Congress has determined that a claimant will not be considered disabled unless he furnishes medical and other evidence (e.g., medical signs and laboratory findings) showing the existence of a medical impairment that could reasonably be expected to produce the pain or symptoms alleged. 42 U.S.C. § 423(d)(5)(A). In evaluating claims of disabling pain, the ALJ must proceed in a two-part analysis. Morgan v. Barnhart, 142 F. App'x 716, 723 (4th Cir. 2005) (unpublished opinion). First, "the ALJ must determine whether the claimant has produced medical evidence of a 'medically determinable impairment which could reasonably be expected to produce . . . the actual pain, in the amount and degree, alleged by the claimant.'" Id. (quoting Craig, 76 F.3d at 594). Second, "if, and only if, the ALJ finds that the claimant has produced such evidence, the ALJ must then determine, as a matter of fact, whether the claimant's underlying impairment actually causes her alleged pain." Id. (emphasis in original) (citing Craig, 76 F.3d at 595).
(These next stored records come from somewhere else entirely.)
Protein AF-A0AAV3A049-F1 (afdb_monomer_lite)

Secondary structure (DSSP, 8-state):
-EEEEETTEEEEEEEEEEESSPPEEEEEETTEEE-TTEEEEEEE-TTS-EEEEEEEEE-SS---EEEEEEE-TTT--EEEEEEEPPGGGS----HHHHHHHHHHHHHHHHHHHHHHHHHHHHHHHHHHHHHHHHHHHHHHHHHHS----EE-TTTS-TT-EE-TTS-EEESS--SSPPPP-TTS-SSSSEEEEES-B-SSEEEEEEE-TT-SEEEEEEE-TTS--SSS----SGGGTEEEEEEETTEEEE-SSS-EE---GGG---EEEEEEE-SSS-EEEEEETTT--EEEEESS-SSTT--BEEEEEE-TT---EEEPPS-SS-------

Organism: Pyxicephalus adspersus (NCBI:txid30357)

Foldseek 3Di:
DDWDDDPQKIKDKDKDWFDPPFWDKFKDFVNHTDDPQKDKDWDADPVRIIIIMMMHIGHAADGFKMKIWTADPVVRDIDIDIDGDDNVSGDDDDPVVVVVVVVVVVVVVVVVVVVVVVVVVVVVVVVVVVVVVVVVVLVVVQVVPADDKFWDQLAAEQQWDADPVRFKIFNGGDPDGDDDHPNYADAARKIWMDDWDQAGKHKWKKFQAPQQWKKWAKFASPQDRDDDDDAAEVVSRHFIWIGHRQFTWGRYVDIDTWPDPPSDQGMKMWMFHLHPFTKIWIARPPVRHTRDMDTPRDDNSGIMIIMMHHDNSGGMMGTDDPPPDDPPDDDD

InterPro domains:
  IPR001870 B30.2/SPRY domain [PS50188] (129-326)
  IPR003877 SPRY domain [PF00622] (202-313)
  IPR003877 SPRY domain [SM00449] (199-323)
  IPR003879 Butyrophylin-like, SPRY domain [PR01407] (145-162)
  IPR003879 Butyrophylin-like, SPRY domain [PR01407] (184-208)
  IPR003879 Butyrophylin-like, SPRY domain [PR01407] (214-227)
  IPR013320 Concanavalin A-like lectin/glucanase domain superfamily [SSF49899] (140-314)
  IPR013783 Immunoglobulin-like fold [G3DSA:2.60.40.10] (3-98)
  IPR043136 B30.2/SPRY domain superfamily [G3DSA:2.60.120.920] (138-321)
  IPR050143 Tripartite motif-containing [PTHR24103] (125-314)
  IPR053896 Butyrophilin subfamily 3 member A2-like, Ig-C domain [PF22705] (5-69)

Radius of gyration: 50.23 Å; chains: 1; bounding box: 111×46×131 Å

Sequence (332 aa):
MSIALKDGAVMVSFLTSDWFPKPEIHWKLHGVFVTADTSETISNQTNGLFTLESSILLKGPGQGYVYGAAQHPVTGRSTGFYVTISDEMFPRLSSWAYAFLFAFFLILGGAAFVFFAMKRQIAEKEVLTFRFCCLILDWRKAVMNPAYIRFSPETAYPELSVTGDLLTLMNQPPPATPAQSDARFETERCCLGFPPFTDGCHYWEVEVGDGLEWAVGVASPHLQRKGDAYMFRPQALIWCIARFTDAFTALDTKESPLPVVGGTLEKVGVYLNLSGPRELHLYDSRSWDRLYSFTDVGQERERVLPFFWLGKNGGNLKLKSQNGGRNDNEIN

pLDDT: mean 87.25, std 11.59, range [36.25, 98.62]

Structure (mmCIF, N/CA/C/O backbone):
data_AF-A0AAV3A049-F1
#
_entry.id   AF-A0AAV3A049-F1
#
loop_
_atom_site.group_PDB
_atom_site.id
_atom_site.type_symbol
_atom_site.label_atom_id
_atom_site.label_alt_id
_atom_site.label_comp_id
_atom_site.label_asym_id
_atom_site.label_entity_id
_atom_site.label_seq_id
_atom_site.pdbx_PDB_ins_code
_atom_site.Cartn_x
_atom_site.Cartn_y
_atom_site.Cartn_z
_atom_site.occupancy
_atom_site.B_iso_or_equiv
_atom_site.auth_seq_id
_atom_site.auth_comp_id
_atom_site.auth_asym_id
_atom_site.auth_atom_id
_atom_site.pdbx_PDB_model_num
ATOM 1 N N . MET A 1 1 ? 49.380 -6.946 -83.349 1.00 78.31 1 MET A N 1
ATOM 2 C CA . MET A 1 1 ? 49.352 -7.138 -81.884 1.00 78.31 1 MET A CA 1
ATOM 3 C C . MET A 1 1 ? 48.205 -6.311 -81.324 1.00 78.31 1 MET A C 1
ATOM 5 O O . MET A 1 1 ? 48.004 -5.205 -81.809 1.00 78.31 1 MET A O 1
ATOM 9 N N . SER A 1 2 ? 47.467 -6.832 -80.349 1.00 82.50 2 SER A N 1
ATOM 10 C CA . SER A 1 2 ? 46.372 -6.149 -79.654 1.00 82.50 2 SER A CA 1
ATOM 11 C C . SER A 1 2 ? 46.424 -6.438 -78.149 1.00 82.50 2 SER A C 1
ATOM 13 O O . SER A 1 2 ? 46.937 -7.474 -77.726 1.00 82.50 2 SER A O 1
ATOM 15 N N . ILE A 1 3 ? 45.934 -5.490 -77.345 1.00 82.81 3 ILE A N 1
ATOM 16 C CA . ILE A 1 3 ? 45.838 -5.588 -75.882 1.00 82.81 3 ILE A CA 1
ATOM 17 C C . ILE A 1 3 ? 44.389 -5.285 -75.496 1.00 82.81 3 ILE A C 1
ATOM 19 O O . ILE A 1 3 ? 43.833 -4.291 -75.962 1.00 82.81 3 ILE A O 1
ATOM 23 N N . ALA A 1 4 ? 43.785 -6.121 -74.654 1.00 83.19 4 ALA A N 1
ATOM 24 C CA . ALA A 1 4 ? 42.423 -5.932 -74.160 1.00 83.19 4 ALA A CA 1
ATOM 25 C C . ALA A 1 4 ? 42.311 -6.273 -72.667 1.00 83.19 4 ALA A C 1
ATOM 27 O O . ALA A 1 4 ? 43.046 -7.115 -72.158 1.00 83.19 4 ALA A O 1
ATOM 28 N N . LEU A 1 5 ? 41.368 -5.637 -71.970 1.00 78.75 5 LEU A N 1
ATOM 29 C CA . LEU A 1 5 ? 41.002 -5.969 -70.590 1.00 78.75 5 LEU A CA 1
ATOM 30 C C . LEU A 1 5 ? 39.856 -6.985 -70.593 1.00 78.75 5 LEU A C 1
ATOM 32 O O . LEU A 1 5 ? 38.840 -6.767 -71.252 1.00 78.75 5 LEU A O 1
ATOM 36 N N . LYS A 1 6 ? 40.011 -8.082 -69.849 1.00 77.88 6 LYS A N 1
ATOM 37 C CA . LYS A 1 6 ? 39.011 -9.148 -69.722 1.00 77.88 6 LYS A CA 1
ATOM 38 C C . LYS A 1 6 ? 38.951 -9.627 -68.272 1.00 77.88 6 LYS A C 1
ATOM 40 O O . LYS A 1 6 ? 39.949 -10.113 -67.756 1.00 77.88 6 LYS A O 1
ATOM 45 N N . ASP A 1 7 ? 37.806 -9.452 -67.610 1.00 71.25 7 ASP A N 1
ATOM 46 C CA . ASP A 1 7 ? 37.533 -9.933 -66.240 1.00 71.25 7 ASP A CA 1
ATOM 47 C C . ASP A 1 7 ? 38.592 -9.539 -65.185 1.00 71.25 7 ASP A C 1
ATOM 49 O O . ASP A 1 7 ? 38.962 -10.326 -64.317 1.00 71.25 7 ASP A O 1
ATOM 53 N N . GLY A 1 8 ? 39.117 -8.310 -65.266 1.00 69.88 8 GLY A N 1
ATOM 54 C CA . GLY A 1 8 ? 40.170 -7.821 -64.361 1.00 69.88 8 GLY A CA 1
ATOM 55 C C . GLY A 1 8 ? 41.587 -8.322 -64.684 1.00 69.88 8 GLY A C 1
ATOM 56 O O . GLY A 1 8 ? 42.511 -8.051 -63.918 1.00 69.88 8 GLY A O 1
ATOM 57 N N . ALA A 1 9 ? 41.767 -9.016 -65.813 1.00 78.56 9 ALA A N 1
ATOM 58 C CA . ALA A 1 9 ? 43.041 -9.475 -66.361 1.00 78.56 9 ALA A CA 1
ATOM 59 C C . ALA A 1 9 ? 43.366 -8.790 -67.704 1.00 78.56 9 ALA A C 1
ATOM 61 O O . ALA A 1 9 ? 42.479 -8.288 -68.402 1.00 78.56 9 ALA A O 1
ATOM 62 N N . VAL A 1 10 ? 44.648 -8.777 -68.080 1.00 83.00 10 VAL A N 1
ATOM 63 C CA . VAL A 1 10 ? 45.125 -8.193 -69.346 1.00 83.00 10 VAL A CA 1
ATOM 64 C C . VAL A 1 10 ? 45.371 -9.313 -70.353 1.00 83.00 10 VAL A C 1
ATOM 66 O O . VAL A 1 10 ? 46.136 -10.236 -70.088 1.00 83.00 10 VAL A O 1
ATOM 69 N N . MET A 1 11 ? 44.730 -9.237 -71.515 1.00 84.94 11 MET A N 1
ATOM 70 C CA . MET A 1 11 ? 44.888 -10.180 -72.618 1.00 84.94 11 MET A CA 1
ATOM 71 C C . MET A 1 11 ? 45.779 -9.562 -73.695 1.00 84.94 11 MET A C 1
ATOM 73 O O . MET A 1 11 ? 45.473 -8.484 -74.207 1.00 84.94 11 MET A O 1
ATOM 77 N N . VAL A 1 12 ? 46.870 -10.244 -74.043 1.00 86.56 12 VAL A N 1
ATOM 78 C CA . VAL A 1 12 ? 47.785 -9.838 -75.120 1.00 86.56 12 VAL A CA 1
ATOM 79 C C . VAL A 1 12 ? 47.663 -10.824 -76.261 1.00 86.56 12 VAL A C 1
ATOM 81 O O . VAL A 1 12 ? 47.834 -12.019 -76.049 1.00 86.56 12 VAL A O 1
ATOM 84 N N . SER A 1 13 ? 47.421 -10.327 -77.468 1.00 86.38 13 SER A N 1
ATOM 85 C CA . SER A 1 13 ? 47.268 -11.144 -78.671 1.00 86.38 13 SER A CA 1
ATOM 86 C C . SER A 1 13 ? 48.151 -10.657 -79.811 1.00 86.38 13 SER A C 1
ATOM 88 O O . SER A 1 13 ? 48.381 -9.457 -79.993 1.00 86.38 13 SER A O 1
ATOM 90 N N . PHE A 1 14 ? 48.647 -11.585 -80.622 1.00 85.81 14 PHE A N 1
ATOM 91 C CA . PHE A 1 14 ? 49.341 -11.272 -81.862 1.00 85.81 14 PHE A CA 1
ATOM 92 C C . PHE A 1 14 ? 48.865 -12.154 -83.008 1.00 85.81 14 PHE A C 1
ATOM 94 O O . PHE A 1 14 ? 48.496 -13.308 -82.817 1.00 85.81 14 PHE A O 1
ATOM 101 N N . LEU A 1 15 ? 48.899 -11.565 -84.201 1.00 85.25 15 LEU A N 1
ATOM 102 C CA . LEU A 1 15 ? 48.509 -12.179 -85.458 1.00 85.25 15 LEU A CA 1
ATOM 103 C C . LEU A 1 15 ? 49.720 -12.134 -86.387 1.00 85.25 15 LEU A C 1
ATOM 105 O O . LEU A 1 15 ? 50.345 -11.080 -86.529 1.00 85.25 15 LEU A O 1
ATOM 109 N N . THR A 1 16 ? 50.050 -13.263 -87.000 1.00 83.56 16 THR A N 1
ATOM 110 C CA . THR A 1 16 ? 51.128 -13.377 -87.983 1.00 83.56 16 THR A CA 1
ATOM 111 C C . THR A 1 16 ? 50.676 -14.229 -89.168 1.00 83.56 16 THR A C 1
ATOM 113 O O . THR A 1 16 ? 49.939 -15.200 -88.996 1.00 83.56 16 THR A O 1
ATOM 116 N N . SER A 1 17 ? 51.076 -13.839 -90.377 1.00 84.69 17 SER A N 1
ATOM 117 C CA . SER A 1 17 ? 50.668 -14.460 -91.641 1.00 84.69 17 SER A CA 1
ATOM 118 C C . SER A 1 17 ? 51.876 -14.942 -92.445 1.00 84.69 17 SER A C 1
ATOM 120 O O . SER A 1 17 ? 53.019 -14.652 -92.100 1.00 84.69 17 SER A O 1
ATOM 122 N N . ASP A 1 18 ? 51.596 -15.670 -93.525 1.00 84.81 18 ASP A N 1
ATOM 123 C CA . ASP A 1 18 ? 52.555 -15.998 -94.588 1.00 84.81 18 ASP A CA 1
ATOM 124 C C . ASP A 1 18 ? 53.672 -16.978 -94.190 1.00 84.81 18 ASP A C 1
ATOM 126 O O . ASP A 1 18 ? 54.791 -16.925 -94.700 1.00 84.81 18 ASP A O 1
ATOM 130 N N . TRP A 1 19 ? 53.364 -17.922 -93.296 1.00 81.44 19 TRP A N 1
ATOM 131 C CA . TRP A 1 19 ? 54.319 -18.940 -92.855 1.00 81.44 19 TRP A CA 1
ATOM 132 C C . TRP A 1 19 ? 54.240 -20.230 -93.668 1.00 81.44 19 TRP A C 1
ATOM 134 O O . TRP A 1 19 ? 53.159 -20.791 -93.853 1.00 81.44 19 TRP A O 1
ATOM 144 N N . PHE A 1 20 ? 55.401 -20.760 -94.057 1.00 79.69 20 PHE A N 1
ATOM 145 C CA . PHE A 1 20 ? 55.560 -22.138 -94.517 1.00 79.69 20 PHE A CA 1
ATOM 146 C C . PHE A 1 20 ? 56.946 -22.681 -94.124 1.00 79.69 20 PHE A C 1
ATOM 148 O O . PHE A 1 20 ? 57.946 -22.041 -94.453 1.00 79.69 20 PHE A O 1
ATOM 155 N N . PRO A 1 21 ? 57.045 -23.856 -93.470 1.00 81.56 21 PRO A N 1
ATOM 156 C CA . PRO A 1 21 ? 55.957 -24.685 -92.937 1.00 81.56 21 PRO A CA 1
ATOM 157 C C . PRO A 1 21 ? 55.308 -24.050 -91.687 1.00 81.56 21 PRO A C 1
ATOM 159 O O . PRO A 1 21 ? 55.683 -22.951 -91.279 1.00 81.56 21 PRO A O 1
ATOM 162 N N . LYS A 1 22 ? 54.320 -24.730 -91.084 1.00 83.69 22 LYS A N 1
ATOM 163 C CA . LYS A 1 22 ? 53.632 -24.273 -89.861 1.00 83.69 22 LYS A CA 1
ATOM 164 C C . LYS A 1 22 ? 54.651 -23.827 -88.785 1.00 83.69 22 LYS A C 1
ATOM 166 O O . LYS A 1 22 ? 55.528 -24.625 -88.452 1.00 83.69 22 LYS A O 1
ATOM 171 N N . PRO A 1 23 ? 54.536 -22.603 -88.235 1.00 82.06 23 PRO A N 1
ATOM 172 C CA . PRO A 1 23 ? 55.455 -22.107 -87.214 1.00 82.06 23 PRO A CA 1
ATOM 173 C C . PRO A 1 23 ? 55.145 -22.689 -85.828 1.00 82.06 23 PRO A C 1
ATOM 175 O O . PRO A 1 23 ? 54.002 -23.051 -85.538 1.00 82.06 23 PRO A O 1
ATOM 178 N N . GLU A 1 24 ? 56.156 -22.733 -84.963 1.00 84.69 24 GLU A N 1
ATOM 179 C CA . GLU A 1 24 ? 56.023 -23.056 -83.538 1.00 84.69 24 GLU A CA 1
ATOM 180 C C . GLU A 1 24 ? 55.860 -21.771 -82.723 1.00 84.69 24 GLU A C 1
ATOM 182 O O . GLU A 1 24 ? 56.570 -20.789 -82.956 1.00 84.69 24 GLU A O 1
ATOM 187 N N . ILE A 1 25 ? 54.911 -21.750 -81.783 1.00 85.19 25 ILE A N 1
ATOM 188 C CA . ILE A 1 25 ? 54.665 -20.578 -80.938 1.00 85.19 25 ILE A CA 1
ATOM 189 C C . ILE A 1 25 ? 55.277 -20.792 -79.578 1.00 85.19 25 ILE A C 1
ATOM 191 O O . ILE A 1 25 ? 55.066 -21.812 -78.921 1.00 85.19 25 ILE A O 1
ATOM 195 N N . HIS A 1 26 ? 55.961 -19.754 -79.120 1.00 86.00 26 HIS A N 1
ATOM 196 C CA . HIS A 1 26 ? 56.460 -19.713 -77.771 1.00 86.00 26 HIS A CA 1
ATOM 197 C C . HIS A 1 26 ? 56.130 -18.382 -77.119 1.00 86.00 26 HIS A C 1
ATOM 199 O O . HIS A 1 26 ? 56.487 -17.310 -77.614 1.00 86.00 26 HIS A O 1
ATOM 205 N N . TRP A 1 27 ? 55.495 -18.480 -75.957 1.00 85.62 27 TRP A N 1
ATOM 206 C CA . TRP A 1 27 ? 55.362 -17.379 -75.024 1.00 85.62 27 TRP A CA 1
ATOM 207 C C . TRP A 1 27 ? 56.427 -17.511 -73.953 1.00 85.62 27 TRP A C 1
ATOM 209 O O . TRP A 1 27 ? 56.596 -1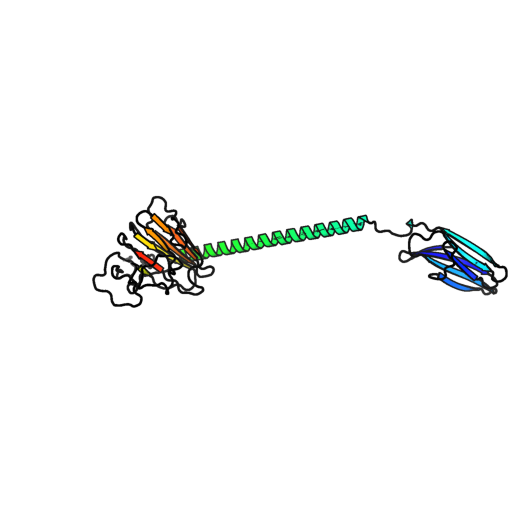8.577 -73.360 1.00 85.62 27 TRP A O 1
ATOM 219 N N . LYS A 1 28 ? 57.151 -16.423 -73.704 1.00 85.19 28 LYS A N 1
ATOM 220 C CA . LYS A 1 28 ? 58.065 -16.310 -72.575 1.00 85.19 28 LYS A CA 1
ATOM 221 C C . LYS A 1 28 ? 57.627 -15.186 -71.659 1.00 85.19 28 LYS A C 1
ATOM 223 O O . LYS A 1 28 ? 57.430 -14.056 -72.103 1.00 85.19 28 LYS A O 1
ATOM 228 N N . LEU A 1 29 ? 57.567 -15.491 -70.374 1.00 81.69 29 LEU A N 1
ATOM 229 C CA . LEU A 1 29 ? 57.361 -14.523 -69.313 1.00 81.69 29 LEU A CA 1
ATOM 230 C C . LEU A 1 29 ? 58.659 -14.431 -68.516 1.00 81.69 29 LEU A C 1
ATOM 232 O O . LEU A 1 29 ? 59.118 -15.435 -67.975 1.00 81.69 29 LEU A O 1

Under the "pain rule" applicable within the United States Court of Appeals for the Fourth Circuit, it is well established that "subjective complaints of pain and physical discomfort could give rise to a finding of total disability, even when those complaints [a]re not supported fully by objective observable signs." Coffman v. Bowen, 829 F.2d 514, 518 (4th Cir. 1987) (citing Hicks v. Heckler, 756 F.2d 1022, 1023 (4th Cir. 1985)). The ALJ must consider all of a claimant's statements about his symptoms, including pain, and determine the extent to which the symptoms can reasonably be accepted as consistent with the objective medical evidence. 20 C.F.R. §§ 404.1529, 416.929. Indeed, the Fourth Circuit has rejected a rule which would require the claimant to demonstrate objective evidence of the pain itself, Jenkins v. Sullivan, 906 F.2d 107, 108 (4th Cir. 1990), and ordered the Commissioner to promulgate and distribute to all administrative law judges within the circuit a policy stating Fourth Circuit law on the subject of pain as a disabling condition, Hyatt v. Sullivan, 899 F.2d 329, 336-37 (4th Cir. 1990). The Commissioner thereafter issued the following "Policy Interpretation Ruling":

This Ruling supersedes, only in states within the Fourth Circuit (North Carolina, South Carolina, Maryland, Virginia and West Virginia), Social Security Ruling (SSR) 88-13, Titles II and XVI: Evaluation of Pain and Other Symptoms. . . .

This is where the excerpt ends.